You're way too deep.
It is a fucking jungle.
You knew it was.
Yet the lie you like to keep alive is so
amazingly delicious
every second you feel that throb in that little vein that is the heralder of great news for your aging body
THE FUCKING THROB ANAIS NIN FELT EVERY OTHER NIGHT AS SHE NAVIGATED HER OWN PERSONALITIES???
THE FUCKING THROB SHE QUENCHED WHENEVER SHE FELT LIKE IT.
I WANT TO FUCK HER. I DONT WANT TO BE HER. I'M FUCKING JUNE.
JUNE.-
I'm Roland. I want to fuck the princess.
Jake is the boy I aborted.
Susannah the lovely pus in me flowing whichever direction they see fit.
Breaking her own legs along the way if necessary-
Just to be cared for by a junkie, who's fun all around.
Yes, the nurse who loved me is where I left her.
And the nurse who loved you is gone.
Will requires action and not the other way around.
The mere fact that you're here, writing this, through my hands, as if I can feel the soul you kinda enjoy keeping locked up in your little fantasies
while you're a 45-year-old with a martyr complex.

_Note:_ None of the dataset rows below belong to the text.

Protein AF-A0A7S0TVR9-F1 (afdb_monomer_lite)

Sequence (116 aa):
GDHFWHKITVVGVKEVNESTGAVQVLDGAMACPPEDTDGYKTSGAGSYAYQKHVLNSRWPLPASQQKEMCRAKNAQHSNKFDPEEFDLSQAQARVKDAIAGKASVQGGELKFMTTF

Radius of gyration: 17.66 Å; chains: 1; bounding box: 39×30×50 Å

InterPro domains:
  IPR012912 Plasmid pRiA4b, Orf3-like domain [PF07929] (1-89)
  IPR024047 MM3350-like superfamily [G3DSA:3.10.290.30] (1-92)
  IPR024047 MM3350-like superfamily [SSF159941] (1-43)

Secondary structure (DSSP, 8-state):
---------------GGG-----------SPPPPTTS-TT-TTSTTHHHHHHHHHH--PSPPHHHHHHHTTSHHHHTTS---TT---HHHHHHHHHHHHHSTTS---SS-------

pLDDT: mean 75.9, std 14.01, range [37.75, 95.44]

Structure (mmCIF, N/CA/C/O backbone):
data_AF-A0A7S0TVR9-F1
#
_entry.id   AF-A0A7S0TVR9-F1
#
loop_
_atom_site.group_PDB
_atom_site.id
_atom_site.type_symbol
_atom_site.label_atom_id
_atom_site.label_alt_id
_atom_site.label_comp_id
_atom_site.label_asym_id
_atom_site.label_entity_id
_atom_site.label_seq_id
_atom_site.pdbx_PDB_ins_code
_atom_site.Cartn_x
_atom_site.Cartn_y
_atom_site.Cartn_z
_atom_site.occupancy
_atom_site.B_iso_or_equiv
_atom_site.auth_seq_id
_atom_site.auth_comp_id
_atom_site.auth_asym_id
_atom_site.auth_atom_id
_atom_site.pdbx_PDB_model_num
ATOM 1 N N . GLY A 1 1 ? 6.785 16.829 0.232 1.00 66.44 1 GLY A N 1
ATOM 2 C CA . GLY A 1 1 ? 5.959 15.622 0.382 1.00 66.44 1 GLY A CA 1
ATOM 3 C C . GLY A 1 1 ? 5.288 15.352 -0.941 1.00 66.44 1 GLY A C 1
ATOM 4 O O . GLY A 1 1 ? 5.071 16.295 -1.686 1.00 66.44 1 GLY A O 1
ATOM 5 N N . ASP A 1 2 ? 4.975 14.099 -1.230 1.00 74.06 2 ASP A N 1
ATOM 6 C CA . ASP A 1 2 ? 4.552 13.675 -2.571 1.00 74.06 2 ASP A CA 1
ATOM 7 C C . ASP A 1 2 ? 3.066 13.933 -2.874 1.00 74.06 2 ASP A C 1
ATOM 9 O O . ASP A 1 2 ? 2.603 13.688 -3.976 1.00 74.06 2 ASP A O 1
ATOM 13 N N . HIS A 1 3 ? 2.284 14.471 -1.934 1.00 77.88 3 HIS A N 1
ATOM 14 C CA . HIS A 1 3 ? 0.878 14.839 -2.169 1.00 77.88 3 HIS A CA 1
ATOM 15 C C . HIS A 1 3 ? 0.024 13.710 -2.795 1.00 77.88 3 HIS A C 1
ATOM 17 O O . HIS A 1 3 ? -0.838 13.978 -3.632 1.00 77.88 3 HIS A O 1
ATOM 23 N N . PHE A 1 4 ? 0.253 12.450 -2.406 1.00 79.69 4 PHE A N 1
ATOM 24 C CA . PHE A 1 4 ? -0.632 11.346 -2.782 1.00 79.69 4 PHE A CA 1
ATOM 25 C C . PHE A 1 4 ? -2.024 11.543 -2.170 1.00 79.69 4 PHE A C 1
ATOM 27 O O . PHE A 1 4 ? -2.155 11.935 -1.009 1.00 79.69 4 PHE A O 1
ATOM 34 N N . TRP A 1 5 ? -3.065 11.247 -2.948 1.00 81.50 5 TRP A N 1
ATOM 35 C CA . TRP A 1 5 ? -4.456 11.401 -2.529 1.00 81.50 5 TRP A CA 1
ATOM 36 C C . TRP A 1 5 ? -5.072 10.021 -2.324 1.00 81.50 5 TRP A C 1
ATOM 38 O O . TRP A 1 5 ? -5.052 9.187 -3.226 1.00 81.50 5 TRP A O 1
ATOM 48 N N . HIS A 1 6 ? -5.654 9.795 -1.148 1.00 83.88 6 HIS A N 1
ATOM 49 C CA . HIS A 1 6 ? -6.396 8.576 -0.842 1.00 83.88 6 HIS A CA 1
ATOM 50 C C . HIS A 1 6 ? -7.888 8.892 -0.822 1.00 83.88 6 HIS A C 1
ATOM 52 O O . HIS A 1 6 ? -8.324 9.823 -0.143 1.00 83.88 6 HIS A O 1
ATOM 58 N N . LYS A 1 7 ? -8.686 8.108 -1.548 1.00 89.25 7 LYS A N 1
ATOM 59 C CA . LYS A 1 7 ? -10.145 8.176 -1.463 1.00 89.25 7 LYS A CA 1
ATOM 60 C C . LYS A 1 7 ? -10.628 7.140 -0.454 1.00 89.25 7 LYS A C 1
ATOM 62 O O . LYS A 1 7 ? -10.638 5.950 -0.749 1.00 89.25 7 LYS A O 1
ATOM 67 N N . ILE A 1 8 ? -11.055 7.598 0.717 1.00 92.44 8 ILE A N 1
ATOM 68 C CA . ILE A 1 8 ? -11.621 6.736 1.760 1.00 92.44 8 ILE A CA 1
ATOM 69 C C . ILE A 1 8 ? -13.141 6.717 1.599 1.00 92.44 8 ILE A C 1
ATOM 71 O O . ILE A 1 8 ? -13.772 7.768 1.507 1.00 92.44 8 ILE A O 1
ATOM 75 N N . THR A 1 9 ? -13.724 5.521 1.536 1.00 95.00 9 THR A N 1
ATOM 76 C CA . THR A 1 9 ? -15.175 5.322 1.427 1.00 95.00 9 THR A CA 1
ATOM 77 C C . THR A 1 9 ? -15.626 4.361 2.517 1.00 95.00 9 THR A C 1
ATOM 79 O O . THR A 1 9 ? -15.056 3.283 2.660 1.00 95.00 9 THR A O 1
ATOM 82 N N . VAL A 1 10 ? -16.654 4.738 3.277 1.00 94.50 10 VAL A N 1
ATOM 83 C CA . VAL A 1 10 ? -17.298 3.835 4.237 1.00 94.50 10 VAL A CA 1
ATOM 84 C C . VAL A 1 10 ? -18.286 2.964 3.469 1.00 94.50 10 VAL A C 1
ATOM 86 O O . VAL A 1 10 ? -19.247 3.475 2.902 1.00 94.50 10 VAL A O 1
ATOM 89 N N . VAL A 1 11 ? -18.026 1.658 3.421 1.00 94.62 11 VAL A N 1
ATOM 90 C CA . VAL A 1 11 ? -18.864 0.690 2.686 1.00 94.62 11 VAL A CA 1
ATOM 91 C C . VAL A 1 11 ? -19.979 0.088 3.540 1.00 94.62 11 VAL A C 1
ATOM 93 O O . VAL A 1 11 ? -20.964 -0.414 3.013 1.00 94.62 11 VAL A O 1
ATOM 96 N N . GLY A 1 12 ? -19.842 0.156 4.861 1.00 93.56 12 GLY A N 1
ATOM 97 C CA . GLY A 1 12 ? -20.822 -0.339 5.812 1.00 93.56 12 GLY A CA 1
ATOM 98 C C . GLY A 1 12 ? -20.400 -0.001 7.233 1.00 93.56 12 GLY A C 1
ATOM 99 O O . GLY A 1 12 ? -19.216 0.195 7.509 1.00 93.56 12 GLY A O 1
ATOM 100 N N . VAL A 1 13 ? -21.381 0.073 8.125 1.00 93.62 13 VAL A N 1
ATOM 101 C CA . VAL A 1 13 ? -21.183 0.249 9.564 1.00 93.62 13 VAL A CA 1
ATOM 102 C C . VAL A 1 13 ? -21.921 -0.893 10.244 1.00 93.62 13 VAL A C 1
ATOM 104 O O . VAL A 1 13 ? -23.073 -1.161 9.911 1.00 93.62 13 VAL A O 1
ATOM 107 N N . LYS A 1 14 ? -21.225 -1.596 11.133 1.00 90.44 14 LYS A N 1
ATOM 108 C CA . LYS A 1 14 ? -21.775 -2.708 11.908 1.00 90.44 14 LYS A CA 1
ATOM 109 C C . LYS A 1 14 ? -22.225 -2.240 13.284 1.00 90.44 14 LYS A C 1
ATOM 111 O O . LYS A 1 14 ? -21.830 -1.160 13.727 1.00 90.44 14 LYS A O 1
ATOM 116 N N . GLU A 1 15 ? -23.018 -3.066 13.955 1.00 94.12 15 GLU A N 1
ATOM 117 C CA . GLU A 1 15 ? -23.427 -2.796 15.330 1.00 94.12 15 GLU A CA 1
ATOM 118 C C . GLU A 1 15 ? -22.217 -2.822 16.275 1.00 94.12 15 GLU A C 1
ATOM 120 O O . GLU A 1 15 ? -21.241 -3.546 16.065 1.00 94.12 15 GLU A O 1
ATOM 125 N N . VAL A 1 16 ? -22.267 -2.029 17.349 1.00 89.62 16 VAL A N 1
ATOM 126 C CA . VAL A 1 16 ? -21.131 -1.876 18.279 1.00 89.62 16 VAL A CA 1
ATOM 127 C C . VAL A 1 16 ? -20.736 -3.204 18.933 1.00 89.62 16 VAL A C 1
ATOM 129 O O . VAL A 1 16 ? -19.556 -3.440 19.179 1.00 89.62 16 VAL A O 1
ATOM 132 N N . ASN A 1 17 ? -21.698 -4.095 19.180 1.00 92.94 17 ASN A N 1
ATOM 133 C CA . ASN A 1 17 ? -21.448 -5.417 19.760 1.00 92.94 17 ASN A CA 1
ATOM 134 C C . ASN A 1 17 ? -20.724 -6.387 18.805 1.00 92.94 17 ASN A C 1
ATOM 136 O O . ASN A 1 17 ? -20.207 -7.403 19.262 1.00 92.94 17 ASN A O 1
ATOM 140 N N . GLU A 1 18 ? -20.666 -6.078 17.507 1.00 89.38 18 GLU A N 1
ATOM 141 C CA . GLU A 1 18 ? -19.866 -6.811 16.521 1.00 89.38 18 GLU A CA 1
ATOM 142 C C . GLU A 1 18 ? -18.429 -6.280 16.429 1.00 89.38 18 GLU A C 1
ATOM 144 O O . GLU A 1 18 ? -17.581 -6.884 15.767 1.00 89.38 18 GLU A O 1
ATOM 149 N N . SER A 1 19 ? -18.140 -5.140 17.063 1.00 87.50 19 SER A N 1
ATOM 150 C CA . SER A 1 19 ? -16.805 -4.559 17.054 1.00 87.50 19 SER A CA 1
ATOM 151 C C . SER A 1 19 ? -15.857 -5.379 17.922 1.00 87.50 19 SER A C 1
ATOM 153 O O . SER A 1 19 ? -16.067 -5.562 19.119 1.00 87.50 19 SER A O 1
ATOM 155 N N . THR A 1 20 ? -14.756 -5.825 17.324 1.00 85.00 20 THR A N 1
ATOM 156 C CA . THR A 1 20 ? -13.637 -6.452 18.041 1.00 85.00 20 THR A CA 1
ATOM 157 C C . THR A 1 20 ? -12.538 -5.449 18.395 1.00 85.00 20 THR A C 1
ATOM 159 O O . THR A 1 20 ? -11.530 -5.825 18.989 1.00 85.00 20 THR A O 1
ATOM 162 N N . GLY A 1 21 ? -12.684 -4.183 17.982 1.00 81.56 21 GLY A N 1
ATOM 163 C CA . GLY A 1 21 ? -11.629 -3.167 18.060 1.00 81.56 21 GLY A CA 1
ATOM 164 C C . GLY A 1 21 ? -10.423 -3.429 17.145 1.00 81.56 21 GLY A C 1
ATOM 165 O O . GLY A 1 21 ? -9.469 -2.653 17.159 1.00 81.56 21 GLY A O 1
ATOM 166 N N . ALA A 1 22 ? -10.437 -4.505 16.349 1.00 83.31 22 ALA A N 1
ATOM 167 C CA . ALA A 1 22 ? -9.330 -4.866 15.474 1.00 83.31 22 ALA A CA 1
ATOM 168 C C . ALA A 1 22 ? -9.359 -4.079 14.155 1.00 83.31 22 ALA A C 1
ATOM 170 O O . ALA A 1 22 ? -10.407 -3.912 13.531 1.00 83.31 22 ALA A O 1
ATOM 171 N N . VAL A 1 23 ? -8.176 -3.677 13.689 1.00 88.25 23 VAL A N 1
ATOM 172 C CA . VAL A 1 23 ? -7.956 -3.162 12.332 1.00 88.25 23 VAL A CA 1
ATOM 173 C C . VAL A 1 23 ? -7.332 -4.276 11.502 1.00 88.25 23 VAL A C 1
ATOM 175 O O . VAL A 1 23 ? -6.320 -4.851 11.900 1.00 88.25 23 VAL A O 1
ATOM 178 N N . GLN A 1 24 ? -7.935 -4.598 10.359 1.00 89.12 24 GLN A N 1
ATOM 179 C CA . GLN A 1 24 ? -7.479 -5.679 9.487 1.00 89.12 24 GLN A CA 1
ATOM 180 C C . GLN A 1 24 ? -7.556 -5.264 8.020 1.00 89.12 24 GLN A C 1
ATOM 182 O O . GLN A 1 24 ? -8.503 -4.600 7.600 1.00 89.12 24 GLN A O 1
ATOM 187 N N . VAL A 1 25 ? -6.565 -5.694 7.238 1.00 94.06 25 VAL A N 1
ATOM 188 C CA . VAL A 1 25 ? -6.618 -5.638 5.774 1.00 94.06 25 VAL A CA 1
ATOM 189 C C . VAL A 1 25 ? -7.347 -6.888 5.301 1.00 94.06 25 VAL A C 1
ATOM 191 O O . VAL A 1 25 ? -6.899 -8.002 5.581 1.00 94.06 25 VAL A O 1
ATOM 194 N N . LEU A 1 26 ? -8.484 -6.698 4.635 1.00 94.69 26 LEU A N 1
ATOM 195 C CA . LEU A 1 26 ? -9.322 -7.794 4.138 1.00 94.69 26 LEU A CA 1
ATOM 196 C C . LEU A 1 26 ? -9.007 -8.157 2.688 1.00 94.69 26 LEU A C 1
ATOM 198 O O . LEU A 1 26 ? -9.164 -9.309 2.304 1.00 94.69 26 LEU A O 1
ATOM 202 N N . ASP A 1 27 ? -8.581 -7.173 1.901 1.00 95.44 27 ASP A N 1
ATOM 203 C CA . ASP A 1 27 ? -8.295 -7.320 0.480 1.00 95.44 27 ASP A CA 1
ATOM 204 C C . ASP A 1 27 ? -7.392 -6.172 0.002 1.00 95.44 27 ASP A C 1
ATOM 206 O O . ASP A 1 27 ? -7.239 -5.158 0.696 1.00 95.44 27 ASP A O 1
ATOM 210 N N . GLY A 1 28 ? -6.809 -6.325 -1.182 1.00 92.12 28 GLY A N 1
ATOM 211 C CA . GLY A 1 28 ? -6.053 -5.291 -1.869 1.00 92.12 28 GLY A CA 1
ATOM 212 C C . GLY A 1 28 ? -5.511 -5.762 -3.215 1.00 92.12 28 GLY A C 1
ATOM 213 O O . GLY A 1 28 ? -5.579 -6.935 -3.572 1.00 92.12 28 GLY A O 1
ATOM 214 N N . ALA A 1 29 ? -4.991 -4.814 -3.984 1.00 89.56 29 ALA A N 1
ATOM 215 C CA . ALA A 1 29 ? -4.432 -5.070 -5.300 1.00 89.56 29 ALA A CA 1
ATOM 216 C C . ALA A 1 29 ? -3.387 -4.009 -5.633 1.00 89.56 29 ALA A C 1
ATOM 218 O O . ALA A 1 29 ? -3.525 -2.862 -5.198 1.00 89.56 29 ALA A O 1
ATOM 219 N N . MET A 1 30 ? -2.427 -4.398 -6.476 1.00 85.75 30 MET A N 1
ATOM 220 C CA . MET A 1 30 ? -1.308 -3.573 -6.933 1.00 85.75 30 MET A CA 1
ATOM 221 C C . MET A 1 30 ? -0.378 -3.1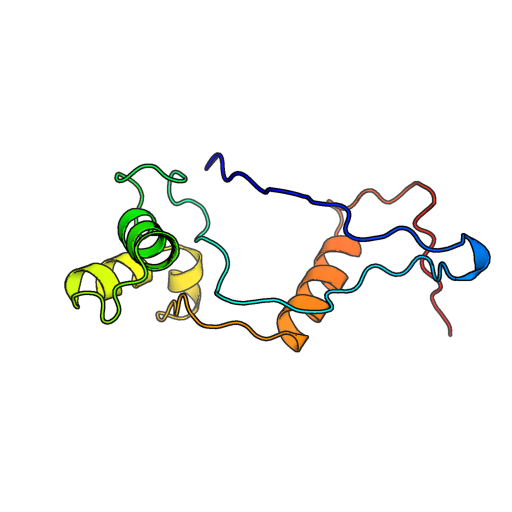02 -5.804 1.00 85.75 30 MET A C 1
ATOM 223 O O . MET A 1 30 ? -0.743 -3.010 -4.629 1.00 85.75 30 MET A O 1
ATOM 227 N N . ALA A 1 31 ? 0.852 -2.770 -6.174 1.00 83.62 31 ALA A N 1
ATOM 228 C CA . ALA A 1 31 ? 1.805 -2.182 -5.251 1.00 83.62 31 ALA A CA 1
ATOM 229 C C . ALA A 1 31 ? 1.434 -0.721 -4.967 1.00 83.62 31 ALA A C 1
ATOM 231 O O . ALA A 1 31 ? 0.967 -0.002 -5.850 1.00 83.62 31 ALA A O 1
ATOM 232 N N . CYS A 1 32 ? 1.691 -0.248 -3.745 1.00 82.50 32 CYS A N 1
ATOM 233 C CA . CYS A 1 32 ? 1.557 1.173 -3.427 1.00 82.50 32 CYS A CA 1
ATOM 234 C C . CYS A 1 32 ? 2.491 2.032 -4.297 1.00 82.50 32 CYS A C 1
ATOM 236 O O . CYS A 1 32 ? 3.576 1.569 -4.680 1.00 82.50 32 CYS A O 1
ATOM 238 N N . PRO A 1 33 ? 2.124 3.306 -4.542 1.00 77.38 33 PRO A N 1
ATOM 239 C CA . PRO A 1 33 ? 3.001 4.227 -5.233 1.00 77.38 33 PRO A CA 1
ATOM 240 C C . PRO A 1 33 ? 4.368 4.306 -4.549 1.00 77.38 33 PRO A C 1
ATOM 242 O O . PRO A 1 33 ? 4.463 4.219 -3.321 1.00 77.38 33 PRO A O 1
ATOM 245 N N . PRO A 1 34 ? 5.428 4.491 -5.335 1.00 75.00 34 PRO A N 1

You still think you need to die before you surrender.
It's the other way around.
She saw this and the glimmer in her eyes caught you somewhere you never expected it to. For me it's the legs. Still.
The first fuck that felt magical.
My trauma makes it magical.
And your supposed panacea.
Your dick is supposed to give me the feeling of
being abused
being unwanted
being fulfilled
This is what I think love is.
Because this is the only close attention I got.
The closest that can be.
I was important. I'm not.
And will never be if God can help me.
But as I wait for my own fucking self to regroup before putting the gear forward, I can easily fantasise about it?